- ABOUT THIS TASK -
Out of the material that follows, write out exactly the lines from the line with "ATOM 35 C C" to the line with "ATOM 43 C C", both ends included, and no others.
——————————
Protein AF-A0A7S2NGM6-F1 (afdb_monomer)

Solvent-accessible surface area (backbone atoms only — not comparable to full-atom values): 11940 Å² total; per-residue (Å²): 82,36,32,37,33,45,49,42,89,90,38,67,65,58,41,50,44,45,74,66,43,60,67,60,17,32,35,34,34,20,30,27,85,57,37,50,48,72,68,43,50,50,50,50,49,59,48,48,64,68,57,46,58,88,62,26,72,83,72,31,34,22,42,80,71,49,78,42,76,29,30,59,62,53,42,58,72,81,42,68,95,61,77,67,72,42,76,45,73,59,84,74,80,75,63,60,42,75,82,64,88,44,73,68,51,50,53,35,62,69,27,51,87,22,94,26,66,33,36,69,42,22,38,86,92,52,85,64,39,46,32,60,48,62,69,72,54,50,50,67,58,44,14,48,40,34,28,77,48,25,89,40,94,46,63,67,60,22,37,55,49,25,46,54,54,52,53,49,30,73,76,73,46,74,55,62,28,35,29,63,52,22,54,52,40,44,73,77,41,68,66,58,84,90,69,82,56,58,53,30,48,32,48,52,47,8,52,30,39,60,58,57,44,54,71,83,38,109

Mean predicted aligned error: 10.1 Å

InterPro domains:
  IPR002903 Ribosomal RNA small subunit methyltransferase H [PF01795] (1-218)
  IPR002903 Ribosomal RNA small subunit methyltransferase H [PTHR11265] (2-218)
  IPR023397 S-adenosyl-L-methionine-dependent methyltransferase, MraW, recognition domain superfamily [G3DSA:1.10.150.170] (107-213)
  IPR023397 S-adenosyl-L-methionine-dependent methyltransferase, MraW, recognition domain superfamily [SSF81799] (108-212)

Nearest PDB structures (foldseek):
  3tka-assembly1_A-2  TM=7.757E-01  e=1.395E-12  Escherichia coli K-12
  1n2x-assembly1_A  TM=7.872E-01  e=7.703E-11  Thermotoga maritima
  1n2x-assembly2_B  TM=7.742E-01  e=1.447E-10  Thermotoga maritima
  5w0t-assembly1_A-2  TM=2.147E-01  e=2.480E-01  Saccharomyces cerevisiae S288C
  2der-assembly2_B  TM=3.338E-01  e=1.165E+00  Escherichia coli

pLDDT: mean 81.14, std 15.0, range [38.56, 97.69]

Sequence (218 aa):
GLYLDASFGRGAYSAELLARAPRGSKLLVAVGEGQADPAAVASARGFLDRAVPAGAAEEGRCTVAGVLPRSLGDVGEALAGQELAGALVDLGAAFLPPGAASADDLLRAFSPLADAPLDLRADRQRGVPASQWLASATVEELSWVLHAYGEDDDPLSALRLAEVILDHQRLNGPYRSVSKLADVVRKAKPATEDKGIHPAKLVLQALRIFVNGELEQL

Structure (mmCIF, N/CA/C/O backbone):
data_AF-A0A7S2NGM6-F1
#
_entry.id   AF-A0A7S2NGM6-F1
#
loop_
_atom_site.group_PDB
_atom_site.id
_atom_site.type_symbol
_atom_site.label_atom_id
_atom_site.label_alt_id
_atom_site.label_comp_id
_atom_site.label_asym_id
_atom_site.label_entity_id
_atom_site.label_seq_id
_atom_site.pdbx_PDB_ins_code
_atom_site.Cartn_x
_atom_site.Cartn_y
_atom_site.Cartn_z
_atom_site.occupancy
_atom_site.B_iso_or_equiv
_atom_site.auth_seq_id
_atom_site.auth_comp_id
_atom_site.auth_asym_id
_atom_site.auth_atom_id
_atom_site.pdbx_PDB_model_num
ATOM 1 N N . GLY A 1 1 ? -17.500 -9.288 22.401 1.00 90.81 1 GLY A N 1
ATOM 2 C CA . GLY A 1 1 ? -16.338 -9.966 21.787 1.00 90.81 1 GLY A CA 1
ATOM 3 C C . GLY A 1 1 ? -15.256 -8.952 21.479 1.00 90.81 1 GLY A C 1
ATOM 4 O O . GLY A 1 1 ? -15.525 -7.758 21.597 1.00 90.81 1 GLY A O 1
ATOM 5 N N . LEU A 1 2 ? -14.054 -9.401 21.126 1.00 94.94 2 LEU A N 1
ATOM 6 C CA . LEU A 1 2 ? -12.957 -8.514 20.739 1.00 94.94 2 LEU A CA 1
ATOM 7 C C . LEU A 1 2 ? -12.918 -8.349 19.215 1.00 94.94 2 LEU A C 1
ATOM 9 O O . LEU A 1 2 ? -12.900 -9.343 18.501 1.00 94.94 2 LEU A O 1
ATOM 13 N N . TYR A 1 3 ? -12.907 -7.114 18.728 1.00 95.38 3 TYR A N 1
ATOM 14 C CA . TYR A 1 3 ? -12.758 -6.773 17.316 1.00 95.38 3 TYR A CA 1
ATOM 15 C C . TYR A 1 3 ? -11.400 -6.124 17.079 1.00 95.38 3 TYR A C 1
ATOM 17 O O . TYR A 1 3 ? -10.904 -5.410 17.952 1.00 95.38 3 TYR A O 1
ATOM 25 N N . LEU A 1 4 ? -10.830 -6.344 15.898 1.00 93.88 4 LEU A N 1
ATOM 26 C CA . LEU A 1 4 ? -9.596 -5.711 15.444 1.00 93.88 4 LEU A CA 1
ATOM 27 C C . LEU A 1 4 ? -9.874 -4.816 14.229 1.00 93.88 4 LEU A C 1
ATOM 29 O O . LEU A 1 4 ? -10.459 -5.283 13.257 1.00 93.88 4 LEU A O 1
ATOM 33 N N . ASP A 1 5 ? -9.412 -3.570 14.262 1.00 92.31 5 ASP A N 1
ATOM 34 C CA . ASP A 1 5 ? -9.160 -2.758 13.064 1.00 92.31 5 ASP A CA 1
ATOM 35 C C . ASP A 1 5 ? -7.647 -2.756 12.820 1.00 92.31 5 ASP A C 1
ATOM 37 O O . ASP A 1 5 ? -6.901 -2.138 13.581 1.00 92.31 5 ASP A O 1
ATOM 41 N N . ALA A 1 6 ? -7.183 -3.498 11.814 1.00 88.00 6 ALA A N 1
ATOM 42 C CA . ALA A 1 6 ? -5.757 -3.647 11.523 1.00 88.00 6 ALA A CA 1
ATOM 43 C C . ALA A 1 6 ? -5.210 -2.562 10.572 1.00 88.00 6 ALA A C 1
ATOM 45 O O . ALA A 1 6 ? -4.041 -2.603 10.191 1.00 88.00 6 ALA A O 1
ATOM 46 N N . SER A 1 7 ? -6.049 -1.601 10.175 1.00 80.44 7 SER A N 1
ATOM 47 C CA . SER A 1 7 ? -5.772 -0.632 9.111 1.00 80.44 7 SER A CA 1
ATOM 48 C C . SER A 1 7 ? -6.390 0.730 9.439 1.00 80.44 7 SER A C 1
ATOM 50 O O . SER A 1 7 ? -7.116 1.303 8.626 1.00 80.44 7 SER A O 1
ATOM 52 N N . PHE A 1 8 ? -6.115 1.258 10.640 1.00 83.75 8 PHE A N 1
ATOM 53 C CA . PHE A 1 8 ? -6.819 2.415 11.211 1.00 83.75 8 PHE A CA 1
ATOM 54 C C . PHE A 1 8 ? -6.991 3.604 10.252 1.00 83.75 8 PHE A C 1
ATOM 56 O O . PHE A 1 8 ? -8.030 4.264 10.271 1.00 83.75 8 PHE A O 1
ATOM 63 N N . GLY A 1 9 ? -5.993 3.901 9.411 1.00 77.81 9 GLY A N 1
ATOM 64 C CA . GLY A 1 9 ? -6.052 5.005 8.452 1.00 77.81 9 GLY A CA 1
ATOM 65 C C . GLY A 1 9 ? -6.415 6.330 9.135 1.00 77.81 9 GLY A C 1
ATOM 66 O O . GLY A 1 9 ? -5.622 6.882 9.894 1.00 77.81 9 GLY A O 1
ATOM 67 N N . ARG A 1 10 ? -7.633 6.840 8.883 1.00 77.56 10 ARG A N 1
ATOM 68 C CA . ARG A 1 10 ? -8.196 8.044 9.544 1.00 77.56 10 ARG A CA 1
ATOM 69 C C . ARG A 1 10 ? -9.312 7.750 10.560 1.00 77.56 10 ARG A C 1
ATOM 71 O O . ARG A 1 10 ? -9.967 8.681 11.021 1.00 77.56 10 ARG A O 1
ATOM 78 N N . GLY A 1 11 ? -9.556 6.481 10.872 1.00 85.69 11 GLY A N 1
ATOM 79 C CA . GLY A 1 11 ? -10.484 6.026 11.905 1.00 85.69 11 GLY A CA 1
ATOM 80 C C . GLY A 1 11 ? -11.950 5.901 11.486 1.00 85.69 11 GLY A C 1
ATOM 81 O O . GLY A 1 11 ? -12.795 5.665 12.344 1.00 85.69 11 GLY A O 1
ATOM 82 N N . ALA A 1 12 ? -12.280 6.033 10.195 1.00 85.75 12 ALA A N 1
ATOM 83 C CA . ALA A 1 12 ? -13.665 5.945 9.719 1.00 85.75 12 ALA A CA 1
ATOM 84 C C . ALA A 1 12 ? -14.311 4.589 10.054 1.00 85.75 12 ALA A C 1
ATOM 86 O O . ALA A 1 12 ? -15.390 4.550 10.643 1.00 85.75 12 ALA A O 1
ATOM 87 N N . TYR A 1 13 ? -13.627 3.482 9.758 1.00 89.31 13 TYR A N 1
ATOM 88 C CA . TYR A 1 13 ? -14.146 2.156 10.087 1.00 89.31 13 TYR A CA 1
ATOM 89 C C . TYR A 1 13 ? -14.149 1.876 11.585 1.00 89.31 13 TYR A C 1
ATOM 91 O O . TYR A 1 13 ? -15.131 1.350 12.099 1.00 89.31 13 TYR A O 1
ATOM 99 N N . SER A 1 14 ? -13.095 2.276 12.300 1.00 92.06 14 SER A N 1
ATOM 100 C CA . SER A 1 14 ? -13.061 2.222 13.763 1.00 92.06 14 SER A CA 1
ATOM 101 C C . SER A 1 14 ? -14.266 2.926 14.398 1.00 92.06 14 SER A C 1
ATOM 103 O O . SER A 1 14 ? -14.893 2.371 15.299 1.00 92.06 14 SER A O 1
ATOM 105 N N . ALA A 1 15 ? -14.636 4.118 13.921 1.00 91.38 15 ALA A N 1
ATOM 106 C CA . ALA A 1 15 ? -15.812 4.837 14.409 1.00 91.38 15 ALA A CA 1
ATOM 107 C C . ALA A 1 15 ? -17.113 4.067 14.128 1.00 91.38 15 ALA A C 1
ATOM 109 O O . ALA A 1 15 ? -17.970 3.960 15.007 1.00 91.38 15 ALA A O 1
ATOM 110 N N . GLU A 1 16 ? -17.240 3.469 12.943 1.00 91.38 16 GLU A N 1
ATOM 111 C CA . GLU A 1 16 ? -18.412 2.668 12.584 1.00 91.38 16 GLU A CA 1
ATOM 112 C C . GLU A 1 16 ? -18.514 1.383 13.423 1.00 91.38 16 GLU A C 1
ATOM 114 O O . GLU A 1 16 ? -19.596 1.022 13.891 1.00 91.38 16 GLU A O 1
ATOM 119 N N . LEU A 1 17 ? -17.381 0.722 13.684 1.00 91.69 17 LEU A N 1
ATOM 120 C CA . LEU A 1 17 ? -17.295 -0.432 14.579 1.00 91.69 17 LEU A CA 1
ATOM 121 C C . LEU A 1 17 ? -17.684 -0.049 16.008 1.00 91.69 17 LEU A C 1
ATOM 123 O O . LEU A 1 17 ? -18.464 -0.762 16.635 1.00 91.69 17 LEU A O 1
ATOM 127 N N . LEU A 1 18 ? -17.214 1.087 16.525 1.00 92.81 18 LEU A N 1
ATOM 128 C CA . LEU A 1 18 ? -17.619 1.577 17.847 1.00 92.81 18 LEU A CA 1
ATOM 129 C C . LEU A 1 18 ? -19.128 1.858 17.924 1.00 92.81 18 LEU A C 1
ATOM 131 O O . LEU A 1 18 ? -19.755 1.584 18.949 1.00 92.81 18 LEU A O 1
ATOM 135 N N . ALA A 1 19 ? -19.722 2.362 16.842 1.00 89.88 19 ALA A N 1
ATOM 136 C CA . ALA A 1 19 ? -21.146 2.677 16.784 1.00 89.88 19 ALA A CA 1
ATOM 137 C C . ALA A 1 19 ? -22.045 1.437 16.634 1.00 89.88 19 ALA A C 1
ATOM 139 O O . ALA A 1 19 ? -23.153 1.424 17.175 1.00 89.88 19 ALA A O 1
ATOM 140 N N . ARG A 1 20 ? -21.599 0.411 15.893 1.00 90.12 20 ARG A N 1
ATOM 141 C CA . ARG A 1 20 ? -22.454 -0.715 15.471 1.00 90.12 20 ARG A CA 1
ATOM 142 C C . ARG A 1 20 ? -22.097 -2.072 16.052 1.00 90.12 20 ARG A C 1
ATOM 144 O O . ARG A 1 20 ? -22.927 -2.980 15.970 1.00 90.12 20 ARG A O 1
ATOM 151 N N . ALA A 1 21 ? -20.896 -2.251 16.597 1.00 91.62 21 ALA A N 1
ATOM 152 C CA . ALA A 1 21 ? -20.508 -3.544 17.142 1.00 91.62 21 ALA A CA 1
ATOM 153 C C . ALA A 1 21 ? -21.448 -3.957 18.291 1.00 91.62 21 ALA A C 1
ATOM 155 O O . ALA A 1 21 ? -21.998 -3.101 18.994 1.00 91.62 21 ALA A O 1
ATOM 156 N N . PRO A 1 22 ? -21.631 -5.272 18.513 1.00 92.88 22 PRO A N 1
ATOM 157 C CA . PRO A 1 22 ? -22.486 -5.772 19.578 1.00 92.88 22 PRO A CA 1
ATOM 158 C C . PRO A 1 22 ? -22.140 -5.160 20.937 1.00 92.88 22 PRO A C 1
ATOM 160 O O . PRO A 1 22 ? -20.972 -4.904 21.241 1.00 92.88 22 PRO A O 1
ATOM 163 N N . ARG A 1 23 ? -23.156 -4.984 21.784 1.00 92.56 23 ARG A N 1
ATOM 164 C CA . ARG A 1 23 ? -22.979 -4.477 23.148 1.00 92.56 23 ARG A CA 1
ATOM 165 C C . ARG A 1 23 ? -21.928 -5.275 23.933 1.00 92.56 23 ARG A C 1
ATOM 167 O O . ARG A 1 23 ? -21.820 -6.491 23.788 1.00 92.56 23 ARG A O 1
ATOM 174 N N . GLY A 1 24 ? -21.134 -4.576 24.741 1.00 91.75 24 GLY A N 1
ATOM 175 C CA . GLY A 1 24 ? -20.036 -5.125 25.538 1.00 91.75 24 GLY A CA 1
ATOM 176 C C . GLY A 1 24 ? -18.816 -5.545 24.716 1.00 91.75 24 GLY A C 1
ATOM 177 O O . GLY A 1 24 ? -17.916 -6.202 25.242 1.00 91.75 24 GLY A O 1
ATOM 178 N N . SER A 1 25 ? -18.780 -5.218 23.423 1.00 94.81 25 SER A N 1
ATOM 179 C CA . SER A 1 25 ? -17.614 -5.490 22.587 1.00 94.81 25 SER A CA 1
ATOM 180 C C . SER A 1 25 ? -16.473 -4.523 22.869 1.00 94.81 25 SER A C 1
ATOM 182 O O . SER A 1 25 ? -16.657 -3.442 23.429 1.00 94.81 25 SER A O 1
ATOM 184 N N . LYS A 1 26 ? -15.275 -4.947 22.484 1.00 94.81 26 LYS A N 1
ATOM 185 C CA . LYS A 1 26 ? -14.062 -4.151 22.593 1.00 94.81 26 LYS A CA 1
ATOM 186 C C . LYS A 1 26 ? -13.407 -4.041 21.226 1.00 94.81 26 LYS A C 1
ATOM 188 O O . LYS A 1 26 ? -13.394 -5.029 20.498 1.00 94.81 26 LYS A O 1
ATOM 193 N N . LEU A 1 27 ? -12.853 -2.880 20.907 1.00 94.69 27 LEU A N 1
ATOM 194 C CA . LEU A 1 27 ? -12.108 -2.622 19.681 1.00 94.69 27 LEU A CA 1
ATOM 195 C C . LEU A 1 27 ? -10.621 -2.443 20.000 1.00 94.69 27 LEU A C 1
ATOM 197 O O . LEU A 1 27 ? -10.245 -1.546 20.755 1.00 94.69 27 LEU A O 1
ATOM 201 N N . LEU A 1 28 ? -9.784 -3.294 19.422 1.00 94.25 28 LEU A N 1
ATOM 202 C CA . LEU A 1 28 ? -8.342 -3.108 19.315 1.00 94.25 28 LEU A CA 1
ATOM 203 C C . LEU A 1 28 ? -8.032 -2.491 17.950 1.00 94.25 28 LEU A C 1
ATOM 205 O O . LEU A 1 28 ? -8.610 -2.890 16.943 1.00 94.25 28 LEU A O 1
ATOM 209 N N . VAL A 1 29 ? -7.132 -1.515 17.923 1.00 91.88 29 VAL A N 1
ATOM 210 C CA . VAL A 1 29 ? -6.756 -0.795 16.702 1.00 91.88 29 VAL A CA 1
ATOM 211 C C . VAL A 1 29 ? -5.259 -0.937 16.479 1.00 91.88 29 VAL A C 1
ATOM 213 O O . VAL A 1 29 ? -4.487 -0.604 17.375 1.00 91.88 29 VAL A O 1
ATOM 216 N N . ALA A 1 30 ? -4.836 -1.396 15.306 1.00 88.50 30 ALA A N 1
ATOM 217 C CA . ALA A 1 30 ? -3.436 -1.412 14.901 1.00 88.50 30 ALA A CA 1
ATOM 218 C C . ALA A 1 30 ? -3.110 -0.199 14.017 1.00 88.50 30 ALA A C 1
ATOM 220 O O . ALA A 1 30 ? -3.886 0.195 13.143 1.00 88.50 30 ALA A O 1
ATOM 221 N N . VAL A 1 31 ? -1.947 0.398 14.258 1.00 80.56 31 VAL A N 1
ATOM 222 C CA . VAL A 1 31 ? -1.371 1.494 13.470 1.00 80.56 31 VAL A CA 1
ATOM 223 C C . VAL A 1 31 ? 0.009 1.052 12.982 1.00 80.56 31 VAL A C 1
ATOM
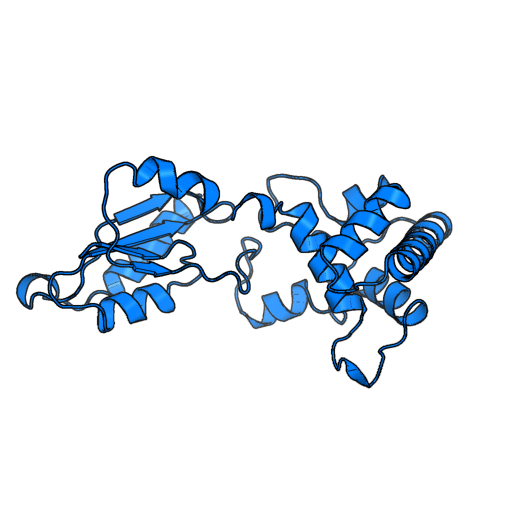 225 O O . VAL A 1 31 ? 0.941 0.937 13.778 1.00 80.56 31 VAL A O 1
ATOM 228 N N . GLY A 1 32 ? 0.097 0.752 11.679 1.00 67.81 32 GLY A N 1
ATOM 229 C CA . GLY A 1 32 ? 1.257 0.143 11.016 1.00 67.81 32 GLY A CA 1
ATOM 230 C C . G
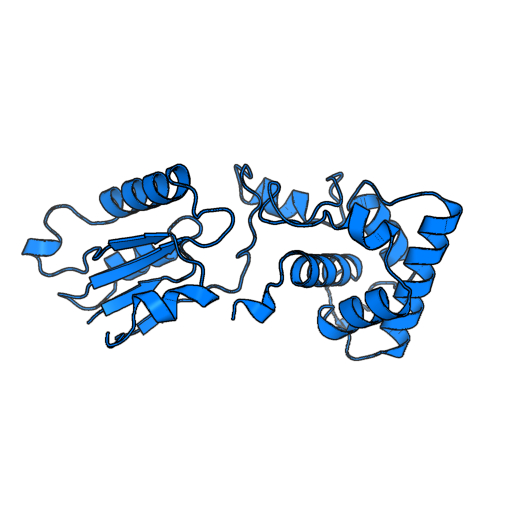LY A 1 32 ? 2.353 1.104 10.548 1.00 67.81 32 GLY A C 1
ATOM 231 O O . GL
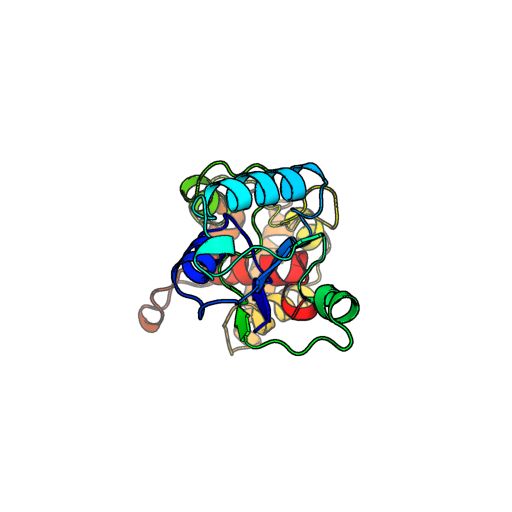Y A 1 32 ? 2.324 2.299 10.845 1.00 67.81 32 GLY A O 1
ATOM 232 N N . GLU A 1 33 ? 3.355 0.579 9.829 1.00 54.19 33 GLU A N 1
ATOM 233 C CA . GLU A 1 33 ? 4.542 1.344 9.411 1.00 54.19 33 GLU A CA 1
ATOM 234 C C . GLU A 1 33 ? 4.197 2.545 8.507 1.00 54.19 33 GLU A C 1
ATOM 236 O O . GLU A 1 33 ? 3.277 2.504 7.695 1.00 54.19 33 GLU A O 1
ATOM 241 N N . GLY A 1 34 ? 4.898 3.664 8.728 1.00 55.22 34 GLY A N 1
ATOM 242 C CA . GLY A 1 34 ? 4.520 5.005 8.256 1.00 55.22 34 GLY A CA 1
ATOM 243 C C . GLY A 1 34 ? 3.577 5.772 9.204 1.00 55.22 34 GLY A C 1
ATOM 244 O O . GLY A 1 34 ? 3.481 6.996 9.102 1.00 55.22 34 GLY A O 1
——————————
- ANSWER TO THIS PROBLEM -
ATOM 35 C C . ASP A 1 5 ? -7.647 -2.756 12.820 1.00 92.31 5 ASP A C 1
ATOM 37 O O . ASP A 1 5 ? -6.901 -2.138 13.581 1.00 92.31 5 ASP A O 1
ATOM 41 N N . ALA A 1 6 ? -7.183 -3.498 11.814 1.00 88.00 6 ALA A N 1
ATOM 42 C CA . ALA A 1 6 ? -5.757 -3.647 11.523 1.00 88.00 6 ALA A CA 1
ATOM 43 C C . ALA A 1 6 ? -5.210 -2.562 10.572 1.00 88.00 6 ALA A C 1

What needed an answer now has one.